▸ **RECORDS FOR PROCESSING**:
***
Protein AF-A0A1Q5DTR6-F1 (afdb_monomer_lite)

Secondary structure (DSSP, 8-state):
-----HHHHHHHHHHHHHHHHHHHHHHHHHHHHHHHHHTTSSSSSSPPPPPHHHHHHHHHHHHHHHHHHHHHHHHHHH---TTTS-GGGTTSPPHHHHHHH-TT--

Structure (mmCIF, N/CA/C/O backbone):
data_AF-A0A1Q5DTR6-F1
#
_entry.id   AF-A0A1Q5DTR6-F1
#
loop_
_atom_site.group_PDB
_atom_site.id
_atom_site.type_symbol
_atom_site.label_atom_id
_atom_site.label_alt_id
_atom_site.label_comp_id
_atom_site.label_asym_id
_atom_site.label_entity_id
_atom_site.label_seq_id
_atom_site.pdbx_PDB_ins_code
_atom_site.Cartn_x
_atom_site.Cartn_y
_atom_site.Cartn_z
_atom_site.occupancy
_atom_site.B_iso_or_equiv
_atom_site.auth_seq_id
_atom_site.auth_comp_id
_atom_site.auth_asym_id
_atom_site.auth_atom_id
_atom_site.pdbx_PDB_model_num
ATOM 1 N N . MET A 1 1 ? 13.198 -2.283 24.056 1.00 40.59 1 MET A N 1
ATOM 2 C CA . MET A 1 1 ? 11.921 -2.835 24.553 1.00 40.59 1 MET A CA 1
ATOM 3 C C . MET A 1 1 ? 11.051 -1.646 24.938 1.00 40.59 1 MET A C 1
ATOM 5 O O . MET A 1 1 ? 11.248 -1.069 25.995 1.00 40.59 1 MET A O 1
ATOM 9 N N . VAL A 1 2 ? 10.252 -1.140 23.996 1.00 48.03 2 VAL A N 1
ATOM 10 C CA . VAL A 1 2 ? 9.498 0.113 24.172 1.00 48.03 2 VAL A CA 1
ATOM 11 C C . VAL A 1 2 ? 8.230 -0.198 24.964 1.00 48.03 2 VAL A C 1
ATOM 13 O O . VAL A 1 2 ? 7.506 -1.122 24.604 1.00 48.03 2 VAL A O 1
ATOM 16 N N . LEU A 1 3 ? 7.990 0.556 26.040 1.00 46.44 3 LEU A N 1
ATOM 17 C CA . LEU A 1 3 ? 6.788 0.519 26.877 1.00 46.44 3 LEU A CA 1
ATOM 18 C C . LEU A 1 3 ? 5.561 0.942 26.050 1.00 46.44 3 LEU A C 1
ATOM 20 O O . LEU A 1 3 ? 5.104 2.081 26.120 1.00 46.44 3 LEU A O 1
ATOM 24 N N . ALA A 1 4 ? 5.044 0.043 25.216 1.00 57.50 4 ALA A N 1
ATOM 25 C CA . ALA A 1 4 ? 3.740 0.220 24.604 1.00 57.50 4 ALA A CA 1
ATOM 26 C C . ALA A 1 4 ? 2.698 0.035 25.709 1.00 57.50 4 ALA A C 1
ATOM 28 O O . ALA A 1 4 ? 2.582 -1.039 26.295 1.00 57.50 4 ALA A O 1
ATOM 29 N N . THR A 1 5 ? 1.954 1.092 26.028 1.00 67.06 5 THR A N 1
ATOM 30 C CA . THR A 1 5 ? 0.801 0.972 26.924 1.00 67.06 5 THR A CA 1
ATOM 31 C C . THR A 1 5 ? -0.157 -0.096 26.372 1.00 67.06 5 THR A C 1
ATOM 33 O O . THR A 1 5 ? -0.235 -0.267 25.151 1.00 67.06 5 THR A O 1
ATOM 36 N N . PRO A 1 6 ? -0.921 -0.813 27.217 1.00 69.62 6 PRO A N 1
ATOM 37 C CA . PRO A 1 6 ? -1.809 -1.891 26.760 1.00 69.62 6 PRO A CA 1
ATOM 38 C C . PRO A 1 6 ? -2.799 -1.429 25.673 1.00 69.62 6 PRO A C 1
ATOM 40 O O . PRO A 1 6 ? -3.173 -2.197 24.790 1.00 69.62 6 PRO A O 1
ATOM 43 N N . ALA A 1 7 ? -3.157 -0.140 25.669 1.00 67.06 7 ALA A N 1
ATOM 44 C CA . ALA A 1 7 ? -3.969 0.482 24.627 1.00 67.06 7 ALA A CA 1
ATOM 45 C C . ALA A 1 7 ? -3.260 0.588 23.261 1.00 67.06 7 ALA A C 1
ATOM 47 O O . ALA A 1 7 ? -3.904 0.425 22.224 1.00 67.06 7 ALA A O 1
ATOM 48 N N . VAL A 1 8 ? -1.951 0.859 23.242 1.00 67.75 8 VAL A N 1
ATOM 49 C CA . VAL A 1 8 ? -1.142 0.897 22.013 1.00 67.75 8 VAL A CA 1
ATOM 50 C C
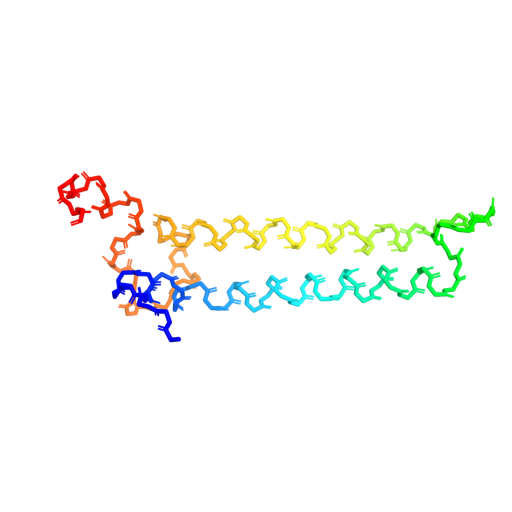 . VAL A 1 8 ? -0.951 -0.513 21.469 1.00 67.75 8 VAL A C 1
ATOM 52 O O . VAL A 1 8 ? -1.131 -0.723 20.273 1.00 67.75 8 VAL A O 1
ATOM 55 N N . GLN A 1 9 ? -0.670 -1.485 22.340 1.00 73.69 9 GLN A N 1
ATOM 56 C CA . GLN A 1 9 ? -0.521 -2.884 21.941 1.00 73.69 9 GLN A CA 1
ATOM 57 C C . GLN A 1 9 ? -1.812 -3.435 21.315 1.00 73.69 9 GLN A C 1
ATOM 59 O O . GLN A 1 9 ? -1.779 -3.944 20.197 1.00 73.69 9 GLN A O 1
ATOM 64 N N . ALA A 1 10 ? -2.963 -3.211 21.957 1.00 71.81 10 ALA A N 1
ATOM 65 C CA . ALA A 1 10 ? -4.260 -3.584 21.396 1.00 71.81 10 ALA A CA 1
ATOM 66 C C . ALA A 1 10 ? -4.561 -2.851 20.075 1.00 71.81 10 ALA A C 1
ATOM 68 O O . ALA A 1 10 ? -5.177 -3.418 19.179 1.00 71.81 10 ALA A O 1
ATOM 69 N N . GLY A 1 11 ? -4.128 -1.595 19.921 1.00 71.38 11 GLY A N 1
ATOM 70 C CA . GLY A 1 11 ? -4.260 -0.855 18.662 1.00 71.38 11 GLY A CA 1
ATOM 71 C C . GLY A 1 11 ? -3.456 -1.481 17.519 1.00 71.38 11 GLY A C 1
ATOM 72 O O . GLY A 1 11 ? -3.977 -1.625 16.412 1.00 71.38 11 GLY A O 1
ATOM 73 N N . VAL A 1 12 ? -2.217 -1.893 17.797 1.00 72.75 12 VAL A N 1
ATOM 74 C CA . VAL A 1 12 ? -1.349 -2.575 16.828 1.00 72.75 12 VAL A CA 1
ATOM 75 C C . VAL A 1 12 ? -1.926 -3.938 16.458 1.00 72.75 12 VAL A C 1
ATOM 77 O O . VAL A 1 12 ? -2.065 -4.210 15.270 1.00 72.75 12 VAL A O 1
ATOM 80 N N . GLU A 1 13 ? -2.348 -4.748 17.433 1.00 82.81 13 GLU A N 1
ATOM 81 C CA . GLU A 1 13 ? -2.948 -6.074 17.203 1.00 82.81 13 GLU A CA 1
ATOM 82 C C . GLU A 1 13 ? -4.165 -6.019 16.269 1.00 82.81 13 GLU A C 1
ATOM 84 O O . GLU A 1 13 ? -4.291 -6.840 15.360 1.00 82.81 13 GLU A O 1
ATOM 89 N N . ARG A 1 14 ? -5.025 -5.001 16.415 1.00 81.19 14 ARG A N 1
ATOM 90 C CA . ARG A 1 14 ? -6.178 -4.792 15.520 1.00 81.19 14 ARG A CA 1
ATOM 91 C C . ARG A 1 14 ? -5.773 -4.439 14.094 1.00 81.19 14 ARG A C 1
ATOM 93 O O . ARG A 1 14 ? -6.504 -4.756 13.161 1.00 81.19 14 ARG A O 1
ATOM 100 N N . ALA A 1 15 ? -4.649 -3.747 13.931 1.00 84.62 15 ALA A N 1
ATOM 101 C CA . ALA A 1 15 ? -4.181 -3.258 12.644 1.00 84.62 15 ALA A CA 1
ATOM 102 C C . ALA A 1 15 ? -3.182 -4.203 11.959 1.00 84.62 15 ALA A C 1
ATOM 104 O O . ALA A 1 15 ? -2.868 -3.954 10.800 1.00 84.62 15 ALA A O 1
ATOM 105 N N . LEU A 1 16 ? -2.709 -5.277 12.611 1.00 86.62 16 LEU A N 1
ATOM 106 C CA . LEU A 1 16 ? -1.643 -6.156 12.098 1.00 86.62 16 LEU A CA 1
ATOM 107 C C . LEU A 1 16 ? -1.891 -6.648 10.671 1.00 86.62 16 LEU A C 1
ATOM 109 O O . LEU A 1 16 ? -0.991 -6.581 9.837 1.00 86.62 16 LEU A O 1
ATOM 113 N N . LEU A 1 17 ? -3.114 -7.097 10.371 1.00 87.06 17 LEU A N 1
ATOM 114 C CA . LEU A 1 17 ? -3.466 -7.571 9.032 1.00 87.06 17 LEU A CA 1
ATOM 115 C C . LEU A 1 17 ? -3.299 -6.456 7.994 1.00 87.06 17 LEU A C 1
ATOM 117 O O . LEU A 1 17 ? -2.618 -6.635 6.988 1.00 87.06 17 LEU A O 1
ATOM 121 N N . VAL A 1 18 ? -3.879 -5.284 8.258 1.00 90.75 18 VAL A N 1
ATOM 122 C CA . VAL A 1 18 ? -3.811 -4.133 7.345 1.00 90.75 18 VAL A CA 1
ATOM 123 C C . VAL A 1 18 ? -2.384 -3.602 7.237 1.00 90.75 18 VAL A C 1
ATOM 125 O O . VAL A 1 18 ? -1.949 -3.220 6.154 1.00 90.75 18 VAL A O 1
ATOM 128 N N . LEU A 1 19 ? -1.629 -3.640 8.334 1.00 89.56 19 LEU A N 1
ATOM 129 C CA . LEU A 1 19 ? -0.229 -3.255 8.374 1.00 89.56 19 LEU A CA 1
ATOM 130 C C . LEU A 1 19 ? 0.629 -4.202 7.523 1.00 89.56 19 LEU A C 1
ATOM 132 O O . LEU A 1 19 ? 1.518 -3.733 6.820 1.00 89.56 19 LEU A O 1
ATOM 136 N N . GLY A 1 20 ? 0.348 -5.506 7.524 1.00 91.62 20 GLY A N 1
ATOM 137 C CA . GLY A 1 20 ? 1.007 -6.470 6.639 1.00 91.62 20 GLY A CA 1
ATOM 138 C C . GLY A 1 20 ? 0.756 -6.167 5.160 1.00 91.62 20 GLY A C 1
ATOM 139 O O . GLY A 1 20 ? 1.697 -6.115 4.370 1.00 91.62 20 GLY A O 1
ATOM 140 N N . VAL A 1 21 ? -0.496 -5.875 4.789 1.00 93.56 21 VAL A N 1
ATOM 141 C CA . VAL A 1 21 ? -0.850 -5.487 3.410 1.00 93.56 21 VAL A CA 1
ATOM 142 C C . VAL A 1 21 ? -0.183 -4.163 3.016 1.00 93.56 21 VAL A C 1
ATOM 144 O O . VAL A 1 21 ? 0.333 -4.037 1.906 1.00 93.56 21 VAL A O 1
ATOM 147 N N . PHE A 1 22 ? -0.121 -3.193 3.931 1.00 94.62 22 PHE A N 1
ATOM 148 C CA . PHE A 1 22 ? 0.625 -1.950 3.727 1.00 94.62 22 PHE A CA 1
ATOM 149 C C . PHE A 1 22 ? 2.109 -2.216 3.435 1.00 94.62 22 PHE A C 1
ATOM 151 O O . PHE A 1 22 ? 2.640 -1.691 2.456 1.00 94.62 22 PHE A O 1
ATOM 158 N N . HIS A 1 23 ? 2.768 -3.065 4.231 1.00 94.88 23 HIS A N 1
ATOM 159 C CA . HIS A 1 23 ? 4.177 -3.413 4.018 1.00 94.88 23 HIS A CA 1
ATOM 160 C C . HIS A 1 23 ? 4.401 -4.127 2.686 1.00 94.88 23 HIS A C 1
ATOM 162 O O . HIS A 1 23 ? 5.422 -3.893 2.047 1.00 94.88 23 HIS A O 1
ATOM 168 N N . TYR A 1 24 ? 3.449 -4.949 2.240 1.00 96.06 24 TYR A N 1
ATOM 169 C CA . TYR A 1 24 ? 3.504 -5.559 0.916 1.00 96.06 24 TYR A CA 1
ATOM 170 C C . TYR A 1 24 ? 3.512 -4.496 -0.191 1.00 96.06 24 TYR A C 1
ATOM 172 O O . TYR A 1 24 ? 4.448 -4.450 -0.988 1.00 96.06 24 TYR A O 1
ATOM 180 N N . PHE A 1 25 ? 2.525 -3.592 -0.212 1.00 96.44 25 PHE A N 1
ATOM 181 C CA . PHE A 1 25 ? 2.458 -2.536 -1.228 1.00 96.44 25 PHE A CA 1
ATOM 182 C C . PHE A 1 25 ? 3.683 -1.618 -1.193 1.00 96.44 25 PHE A C 1
ATOM 184 O O . PHE A 1 25 ? 4.267 -1.324 -2.237 1.00 96.44 25 PHE A O 1
ATOM 191 N N . LEU A 1 26 ? 4.100 -1.203 0.005 1.00 95.50 26 LEU A N 1
ATOM 192 C CA . LEU A 1 26 ? 5.265 -0.346 0.190 1.00 95.50 26 LEU A CA 1
ATOM 193 C C . LEU A 1 26 ? 6.554 -1.046 -0.259 1.00 95.50 26 LEU A C 1
ATOM 195 O O . LEU A 1 26 ? 7.354 -0.452 -0.978 1.00 95.50 26 LEU A O 1
ATOM 199 N N . GLY A 1 27 ? 6.742 -2.309 0.124 1.00 97.19 27 GLY A N 1
ATOM 200 C CA . GLY A 1 27 ? 7.913 -3.104 -0.236 1.00 97.19 27 GLY A CA 1
ATOM 201 C C . GLY A 1 27 ? 8.031 -3.305 -1.744 1.00 97.19 27 GLY A C 1
ATOM 202 O O . GLY A 1 27 ? 9.101 -3.079 -2.306 1.00 97.19 27 GLY A O 1
ATOM 203 N N . VAL A 1 28 ? 6.926 -3.642 -2.417 1.00 97.56 28 VAL A N 1
ATOM 204 C CA . VAL A 1 28 ? 6.897 -3.764 -3.883 1.00 97.56 28 VAL A CA 1
ATOM 205 C C . VAL A 1 28 ? 7.190 -2.417 -4.549 1.00 97.56 28 VAL A C 1
ATOM 207 O O . VAL A 1 28 ? 7.971 -2.371 -5.496 1.00 97.56 28 VAL A O 1
ATOM 210 N N . MET A 1 29 ? 6.636 -1.310 -4.044 1.00 95.56 29 MET A N 1
ATOM 211 C CA . MET A 1 29 ? 6.886 0.029 -4.589 1.00 95.56 29 MET A CA 1
ATOM 212 C C . MET A 1 29 ? 8.357 0.451 -4.450 1.00 95.56 29 MET A C 1
ATOM 214 O O . MET A 1 29 ? 8.948 0.945 -5.411 1.00 95.56 29 MET A O 1
ATOM 218 N N . ILE A 1 30 ? 8.970 0.215 -3.285 1.00 96.75 30 ILE A N 1
ATOM 219 C CA . ILE A 1 30 ? 10.395 0.489 -3.045 1.00 96.75 30 ILE A CA 1
ATOM 220 C C . ILE A 1 30 ? 11.267 -0.408 -3.929 1.00 96.75 30 ILE A C 1
ATOM 222 O O . ILE A 1 30 ? 12.187 0.087 -4.580 1.00 96.75 30 ILE A O 1
ATOM 226 N N . GLY A 1 31 ? 10.969 -1.708 -3.988 1.00 96.44 31 GLY A N 1
ATOM 227 C CA . GLY A 1 31 ? 11.710 -2.671 -4.802 1.00 96.44 31 GLY A CA 1
ATOM 228 C C . GLY A 1 31 ? 11.657 -2.331 -6.291 1.00 96.44 31 GLY A C 1
ATOM 229 O O . GLY A 1 31 ? 12.693 -2.300 -6.953 1.00 96.44 31 GLY A O 1
ATOM 230 N N . LEU A 1 32 ? 10.473 -1.985 -6.803 1.00 94.94 32 LEU A N 1
ATOM 231 C CA . LEU A 1 32 ? 10.292 -1.546 -8.184 1.00 94.94 32 LEU A CA 1
ATOM 232 C C . LEU A 1 32 ? 11.030 -0.231 -8.455 1.00 94.94 32 LEU A C 1
ATOM 234 O O . LEU A 1 32 ? 11.711 -0.121 -9.469 1.00 94.94 32 LEU A O 1
ATOM 238 N N . GLY A 1 33 ? 10.961 0.746 -7.547 1.00 93.31 33 GLY A N 1
ATOM 239 C CA . GLY A 1 33 ? 11.729 1.988 -7.663 1.00 93.31 33 GLY A CA 1
ATOM 240 C C . GLY A 1 33 ? 13.241 1.741 -7.706 1.00 93.31 33 GLY A C 1
ATOM 241 O O . GLY A 1 33 ? 13.943 2.319 -8.536 1.00 93.31 33 GLY A O 1
ATOM 242 N N . GLY A 1 34 ? 13.737 0.830 -6.864 1.00 94.31 34 GLY A N 1
ATOM 243 C CA . GLY A 1 34 ? 15.132 0.389 -6.862 1.00 94.31 34 GLY A CA 1
ATOM 244 C C . GLY A 1 34 ? 15.536 -0.279 -8.177 1.00 94.31 34 GLY A C 1
ATOM 245 O O . GLY A 1 34 ? 16.559 0.080 -8.756 1.00 94.31 34 GLY A O 1
ATOM 246 N N . TYR A 1 35 ? 14.702 -1.184 -8.689 1.00 93.69 35 TYR A N 1
ATOM 247 C CA . TYR A 1 35 ? 14.907 -1.828 -9.986 1.00 93.69 35 TYR A CA 1
ATOM 248 C C . TYR A 1 35 ? 14.941 -0.810 -11.134 1.00 93.69 35 TYR A
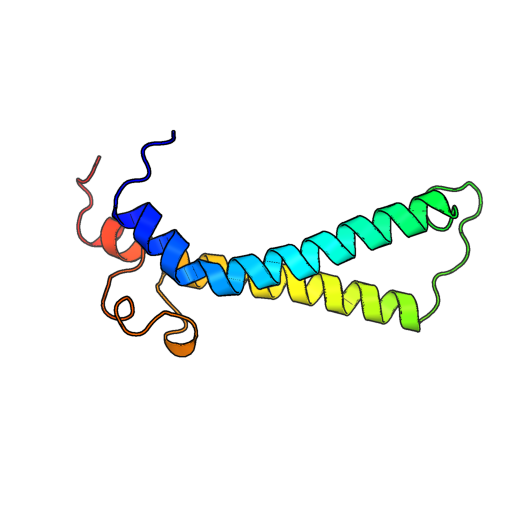 C 1
ATOM 250 O O . TYR A 1 35 ? 15.887 -0.805 -11.918 1.00 93.69 35 TYR A O 1
ATOM 258 N N . LEU A 1 36 ? 13.960 0.097 -11.204 1.00 93.56 36 LEU A N 1
ATOM 259 C CA . LEU A 1 36 ? 13.881 1.123 -12.247 1.00 93.56 36 LEU A CA 1
ATOM 260 C C . LEU A 1 36 ? 15.093 2.061 -12.219 1.00 93.56 36 LEU A C 1
ATOM 262 O O . LEU A 1 36 ? 15.606 2.439 -13.270 1.00 93.56 36 LEU A O 1
ATOM 266 N N . LYS A 1 37 ? 15.595 2.398 -11.028 1.00 91.94 37 LYS A N 1
ATOM 267 C CA . LYS A 1 37 ? 16.852 3.136 -10.885 1.00 91.94 37 LYS A CA 1
ATOM 268 C C . LYS A 1 37 ? 18.047 2.323 -11.395 1.00 91.94 37 LYS A C 1
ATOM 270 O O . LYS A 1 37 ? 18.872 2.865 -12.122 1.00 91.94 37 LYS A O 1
***
▸ **WHAT THE TASK REQUIRES**: In the listing above, the lines from the one containing "ATOM 191 N N" through the one containing "ATOM 222 O O" must be set down exactly, with no other lines.

▸ **EXPECTED ANSWER**:
ATOM 191 N N . LEU A 1 26 ? 4.100 -1.203 0.005 1.00 95.50 26 LEU A N 1
ATOM 192 C CA . LEU A 1 26 ? 5.265 -0.346 0.190 1.00 95.50 26 LEU A CA 1
ATOM 193 C C . LEU A 1 26 ? 6.554 -1.046 -0.259 1.00 95.50 26 LEU A C 1
ATOM 195 O O . LEU A 1 26 ? 7.354 -0.452 -0.978 1.00 95.50 26 LEU A O 1
ATOM 199 N N . GLY A 1 27 ? 6.742 -2.309 0.124 1.00 97.19 27 GLY A N 1
ATOM 200 C CA . GLY A 1 27 ? 7.913 -3.104 -0.236 1.00 97.19 27 GLY A CA 1
ATOM 201 C C . GLY A 1 27 ? 8.031 -3.305 -1.744 1.00 97.19 27 GLY A C 1
ATOM 202 O O . GLY A 1 27 ? 9.101 -3.079 -2.306 1.00 97.19 27 GLY A O 1
ATOM 203 N N . VAL A 1 28 ? 6.926 -3.642 -2.417 1.00 97.56 28 VAL A N 1
ATOM 204 C CA . VAL A 1 28 ? 6.897 -3.764 -3.883 1.00 97.56 28 VAL A CA 1
ATOM 205 C C . VAL A 1 28 ? 7.190 -2.417 -4.549 1.00 97.56 28 VAL A C 1
ATOM 207 O O . VAL A 1 28 ? 7.971 -2.371 -5.496 1.00 97.56 28 VAL A O 1
ATOM 210 N N . MET A 1 29 ? 6.636 -1.310 -4.044 1.00 95.56 29 MET A N 1
ATOM 211 C CA . MET A 1 29 ? 6.886 0.029 -4.589 1.00 95.56 29 MET A CA 1
ATOM 212 C C . MET A 1 29 ? 8.357 0.451 -4.450 1.00 95.56 29 MET A C 1
ATOM 214 O O . MET A 1 29 ? 8.948 0.945 -5.411 1.00 95.56 29 MET A O 1
ATOM 218 N N . ILE A 1 30 ? 8.970 0.215 -3.285 1.00 96.75 30 ILE A N 1
ATOM 219 C CA . ILE A 1 30 ? 10.395 0.489 -3.045 1.00 96.75 30 ILE A CA 1
ATOM 220 C C . ILE A 1 30 ? 11.267 -0.408 -3.929 1.00 96.75 30 ILE A C 1
ATOM 222 O O . ILE A 1 30 ? 12.187 0.087 -4.580 1.00 96.75 30 ILE A O 1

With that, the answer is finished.